• _YOUR ASSIGNMENT_
Lines from the line with "ATOM 21 N N" to the line with "ATOM 87 C CA" in the entries below, and only those, must be output exactly, with both ends included.

(Records from a dataset)

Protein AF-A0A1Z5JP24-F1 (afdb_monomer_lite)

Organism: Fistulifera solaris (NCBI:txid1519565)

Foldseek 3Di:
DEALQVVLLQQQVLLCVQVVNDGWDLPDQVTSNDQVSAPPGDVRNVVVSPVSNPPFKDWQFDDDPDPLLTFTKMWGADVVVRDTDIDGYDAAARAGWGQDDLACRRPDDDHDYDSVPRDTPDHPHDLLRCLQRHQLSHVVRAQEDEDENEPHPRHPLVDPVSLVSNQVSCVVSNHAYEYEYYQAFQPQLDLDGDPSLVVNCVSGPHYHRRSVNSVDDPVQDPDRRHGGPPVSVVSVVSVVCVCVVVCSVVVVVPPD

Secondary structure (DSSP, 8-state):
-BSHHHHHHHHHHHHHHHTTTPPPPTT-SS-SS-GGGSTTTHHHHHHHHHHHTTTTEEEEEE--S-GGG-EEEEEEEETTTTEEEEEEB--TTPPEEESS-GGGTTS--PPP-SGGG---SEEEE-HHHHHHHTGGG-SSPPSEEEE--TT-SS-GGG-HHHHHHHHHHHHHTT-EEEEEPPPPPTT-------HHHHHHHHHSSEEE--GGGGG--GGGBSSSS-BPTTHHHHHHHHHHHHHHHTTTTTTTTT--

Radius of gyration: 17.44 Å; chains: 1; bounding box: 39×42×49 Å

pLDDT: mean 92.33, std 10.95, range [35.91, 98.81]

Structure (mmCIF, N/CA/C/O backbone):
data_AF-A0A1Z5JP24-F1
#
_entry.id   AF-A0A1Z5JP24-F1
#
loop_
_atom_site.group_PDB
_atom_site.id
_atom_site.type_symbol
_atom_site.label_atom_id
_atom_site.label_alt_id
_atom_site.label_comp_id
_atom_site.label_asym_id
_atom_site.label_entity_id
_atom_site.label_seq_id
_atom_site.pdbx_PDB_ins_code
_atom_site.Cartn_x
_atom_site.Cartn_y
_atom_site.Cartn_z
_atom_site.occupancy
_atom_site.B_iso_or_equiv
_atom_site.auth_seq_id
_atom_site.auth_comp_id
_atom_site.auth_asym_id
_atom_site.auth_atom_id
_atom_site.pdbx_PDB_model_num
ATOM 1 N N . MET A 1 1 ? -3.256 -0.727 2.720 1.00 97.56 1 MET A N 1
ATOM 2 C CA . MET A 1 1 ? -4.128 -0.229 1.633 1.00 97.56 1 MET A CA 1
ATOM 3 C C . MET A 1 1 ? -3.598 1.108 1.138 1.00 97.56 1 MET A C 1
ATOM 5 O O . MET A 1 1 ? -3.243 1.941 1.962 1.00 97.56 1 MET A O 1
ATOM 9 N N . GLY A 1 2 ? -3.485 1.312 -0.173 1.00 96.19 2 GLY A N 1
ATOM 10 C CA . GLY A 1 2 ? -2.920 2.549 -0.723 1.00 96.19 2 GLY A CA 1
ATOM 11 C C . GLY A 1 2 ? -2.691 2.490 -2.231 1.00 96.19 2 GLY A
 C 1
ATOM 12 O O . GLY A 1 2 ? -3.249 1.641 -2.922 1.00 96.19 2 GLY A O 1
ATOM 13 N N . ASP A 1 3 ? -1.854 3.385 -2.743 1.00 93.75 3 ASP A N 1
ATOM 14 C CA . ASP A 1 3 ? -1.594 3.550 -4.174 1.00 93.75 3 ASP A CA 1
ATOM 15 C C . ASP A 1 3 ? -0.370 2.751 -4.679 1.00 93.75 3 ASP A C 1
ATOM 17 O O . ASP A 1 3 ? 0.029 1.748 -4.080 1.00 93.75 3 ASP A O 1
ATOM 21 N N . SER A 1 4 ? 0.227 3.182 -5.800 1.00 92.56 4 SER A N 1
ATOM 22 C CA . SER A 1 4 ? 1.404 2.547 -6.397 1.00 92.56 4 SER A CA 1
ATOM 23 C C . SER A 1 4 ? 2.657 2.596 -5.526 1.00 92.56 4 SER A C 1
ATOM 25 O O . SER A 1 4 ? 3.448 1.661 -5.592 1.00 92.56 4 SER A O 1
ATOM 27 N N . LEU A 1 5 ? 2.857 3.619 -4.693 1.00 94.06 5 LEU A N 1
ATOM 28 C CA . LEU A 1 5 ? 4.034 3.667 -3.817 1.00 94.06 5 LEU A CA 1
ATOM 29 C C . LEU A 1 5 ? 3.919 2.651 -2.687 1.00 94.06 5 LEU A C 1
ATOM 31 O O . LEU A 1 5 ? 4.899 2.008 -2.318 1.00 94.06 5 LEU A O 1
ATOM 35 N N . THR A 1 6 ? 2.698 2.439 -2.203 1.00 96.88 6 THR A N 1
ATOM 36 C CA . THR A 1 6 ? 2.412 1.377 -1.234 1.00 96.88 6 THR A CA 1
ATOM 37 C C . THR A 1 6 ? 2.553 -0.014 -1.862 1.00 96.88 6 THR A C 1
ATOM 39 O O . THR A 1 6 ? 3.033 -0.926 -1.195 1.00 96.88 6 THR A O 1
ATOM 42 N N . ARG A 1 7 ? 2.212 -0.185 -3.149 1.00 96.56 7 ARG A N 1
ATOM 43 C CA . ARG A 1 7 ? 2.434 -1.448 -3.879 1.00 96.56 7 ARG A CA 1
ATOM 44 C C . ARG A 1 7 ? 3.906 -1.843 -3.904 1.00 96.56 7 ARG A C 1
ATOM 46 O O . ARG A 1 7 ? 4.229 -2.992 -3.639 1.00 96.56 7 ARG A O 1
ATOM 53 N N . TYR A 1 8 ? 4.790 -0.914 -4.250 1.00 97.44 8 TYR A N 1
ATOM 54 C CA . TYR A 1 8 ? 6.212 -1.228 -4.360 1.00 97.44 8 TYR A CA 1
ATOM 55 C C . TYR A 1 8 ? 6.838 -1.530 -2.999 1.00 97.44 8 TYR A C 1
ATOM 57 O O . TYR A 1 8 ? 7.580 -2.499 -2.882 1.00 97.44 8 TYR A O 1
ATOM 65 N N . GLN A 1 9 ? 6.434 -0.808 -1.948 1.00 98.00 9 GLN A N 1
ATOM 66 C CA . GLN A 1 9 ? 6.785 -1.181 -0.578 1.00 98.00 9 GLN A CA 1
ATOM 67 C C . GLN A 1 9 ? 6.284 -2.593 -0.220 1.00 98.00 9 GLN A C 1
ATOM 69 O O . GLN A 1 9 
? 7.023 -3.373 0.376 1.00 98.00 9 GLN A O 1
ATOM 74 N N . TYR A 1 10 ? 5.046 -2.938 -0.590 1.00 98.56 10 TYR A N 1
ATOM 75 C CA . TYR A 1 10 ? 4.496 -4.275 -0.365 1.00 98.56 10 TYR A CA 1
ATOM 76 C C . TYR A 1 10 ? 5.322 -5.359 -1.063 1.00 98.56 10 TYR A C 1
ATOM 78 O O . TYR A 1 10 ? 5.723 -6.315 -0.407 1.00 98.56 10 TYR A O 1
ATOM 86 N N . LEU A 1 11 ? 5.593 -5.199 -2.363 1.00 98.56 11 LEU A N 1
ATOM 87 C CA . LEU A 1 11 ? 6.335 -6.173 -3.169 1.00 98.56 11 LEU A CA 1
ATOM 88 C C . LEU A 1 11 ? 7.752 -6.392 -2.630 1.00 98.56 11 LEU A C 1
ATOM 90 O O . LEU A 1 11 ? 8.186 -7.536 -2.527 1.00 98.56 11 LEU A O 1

• _SOLUTION BELOW_
ATOM 21 N N . SER A 1 4 ? 0.227 3.182 -5.800 1.00 92.56 4 SER A N 1
ATOM 22 C CA . SER A 1 4 ? 1.404 2.547 -6.397 1.00 92.56 4 SER A CA 1
ATOM 23 C C . SER A 1 4 ? 2.657 2.596 -5.526 1.00 92.56 4 SER A C 1
ATOM 25 O O . SER A 1 4 ? 3.448 1.661 -5.592 1.00 92.56 4 SER A O 1
ATOM 27 N N . LEU A 1 5 ? 2.857 3.619 -4.693 1.00 94.06 5 LEU A N 1
ATOM 28 C CA . LEU A 1 5 ? 4.034 3.667 -3.817 1.00 94.06 5 LEU A CA 1
ATOM 29 C C . LEU A 1 5 ? 3.919 2.651 -2.687 1.00 94.06 5 LEU A C 1
ATOM 31 O O . LEU A 1 5 ? 4.899 2.008 -2.318 1.00 94.06 5 LEU A O 1
ATOM 35 N N . THR A 1 6 ? 2.698 2.439 -2.203 1.00 96.88 6 THR A N 1
ATOM 36 C CA . THR A 1 6 ? 2.412 1.377 -1.234 1.00 96.88 6 THR A CA 1
ATOM 37 C C . THR A 1 6 ? 2.553 -0.014 -1.862 1.00 96.88 6 THR A C 1
ATOM 39 O O . THR A 1 6 ? 3.033 -0.926 -1.195 1.00 96.88 6 THR A O 1
ATOM 42 N N . ARG A 1 7 ? 2.212 -0.185 -3.149 1.00 96.56 7 ARG A N 1
ATOM 43 C CA . ARG A 1 7 ? 2.434 -1.448 -3.879 1.00 96.56 7 ARG A CA 1
ATOM 44 C C . ARG A 1 7 ? 3.906 -1.843 -3.904 1.00 96.56 7 ARG A C 1
ATOM 46 O O . ARG A 1 7 ? 4.229 -2.992 -3.639 1.00 96.56 7 ARG A O 1
ATOM 53 N N . TYR A 1 8 ? 4.790 -0.914 -4.250 1.00 97.44 8 TYR A N 1
ATOM 54 C CA . TYR A 1 8 ? 6.212 -1.228 -4.360 1.00 97.44 8 TYR A CA 1
ATOM 55 C C . TYR A 1 8 ? 6.838 -1.530 -2.999 1.00 97.44 8 TYR A C 1
ATOM 57 O O . TYR A 1 8 ? 7.580 -2.499 -2.882 1.00 97.44 8 TYR A O 1
ATOM 65 N N . GLN A 1 9 ? 6.434 -0.808 -1.948 1.00 98.00 9 GLN A N 1
ATOM 66 C CA . GLN A 1 9 ? 6.785 -1.181 -0.578 1.00 98.00 9 GLN A CA 1
ATOM 67 C C . GLN A 1 9 ? 6.284 -2.593 -0.220 1.00 98.00 9 GLN A C 1
ATOM 69 O O . GLN A 1 9 
? 7.023 -3.373 0.376 1.00 98.00 9 GLN A O 1
ATOM 74 N N . TYR A 1 10 ? 5.046 -2.938 -0.590 1.00 98.56 10 TYR A N 1
ATOM 75 C CA . TYR A 1 10 ? 4.496 -4.275 -0.365 1.00 98.56 10 TYR A CA 1
ATOM 76 C C . TYR A 1 10 ? 5.322 -5.359 -1.063 1.00 98.56 10 TYR A C 1
ATOM 78 O O . TYR A 1 10 ? 5.723 -6.315 -0.407 1.00 98.56 10 TYR A O 1
ATOM 86 N N . LEU A 1 11 ? 5.593 -5.199 -2.363 1.00 98.56 11 LEU A N 1
ATOM 87 C CA . LEU A 1 11 ? 6.335 -6.173 -3.169 1.00 98.56 11 LEU A CA 1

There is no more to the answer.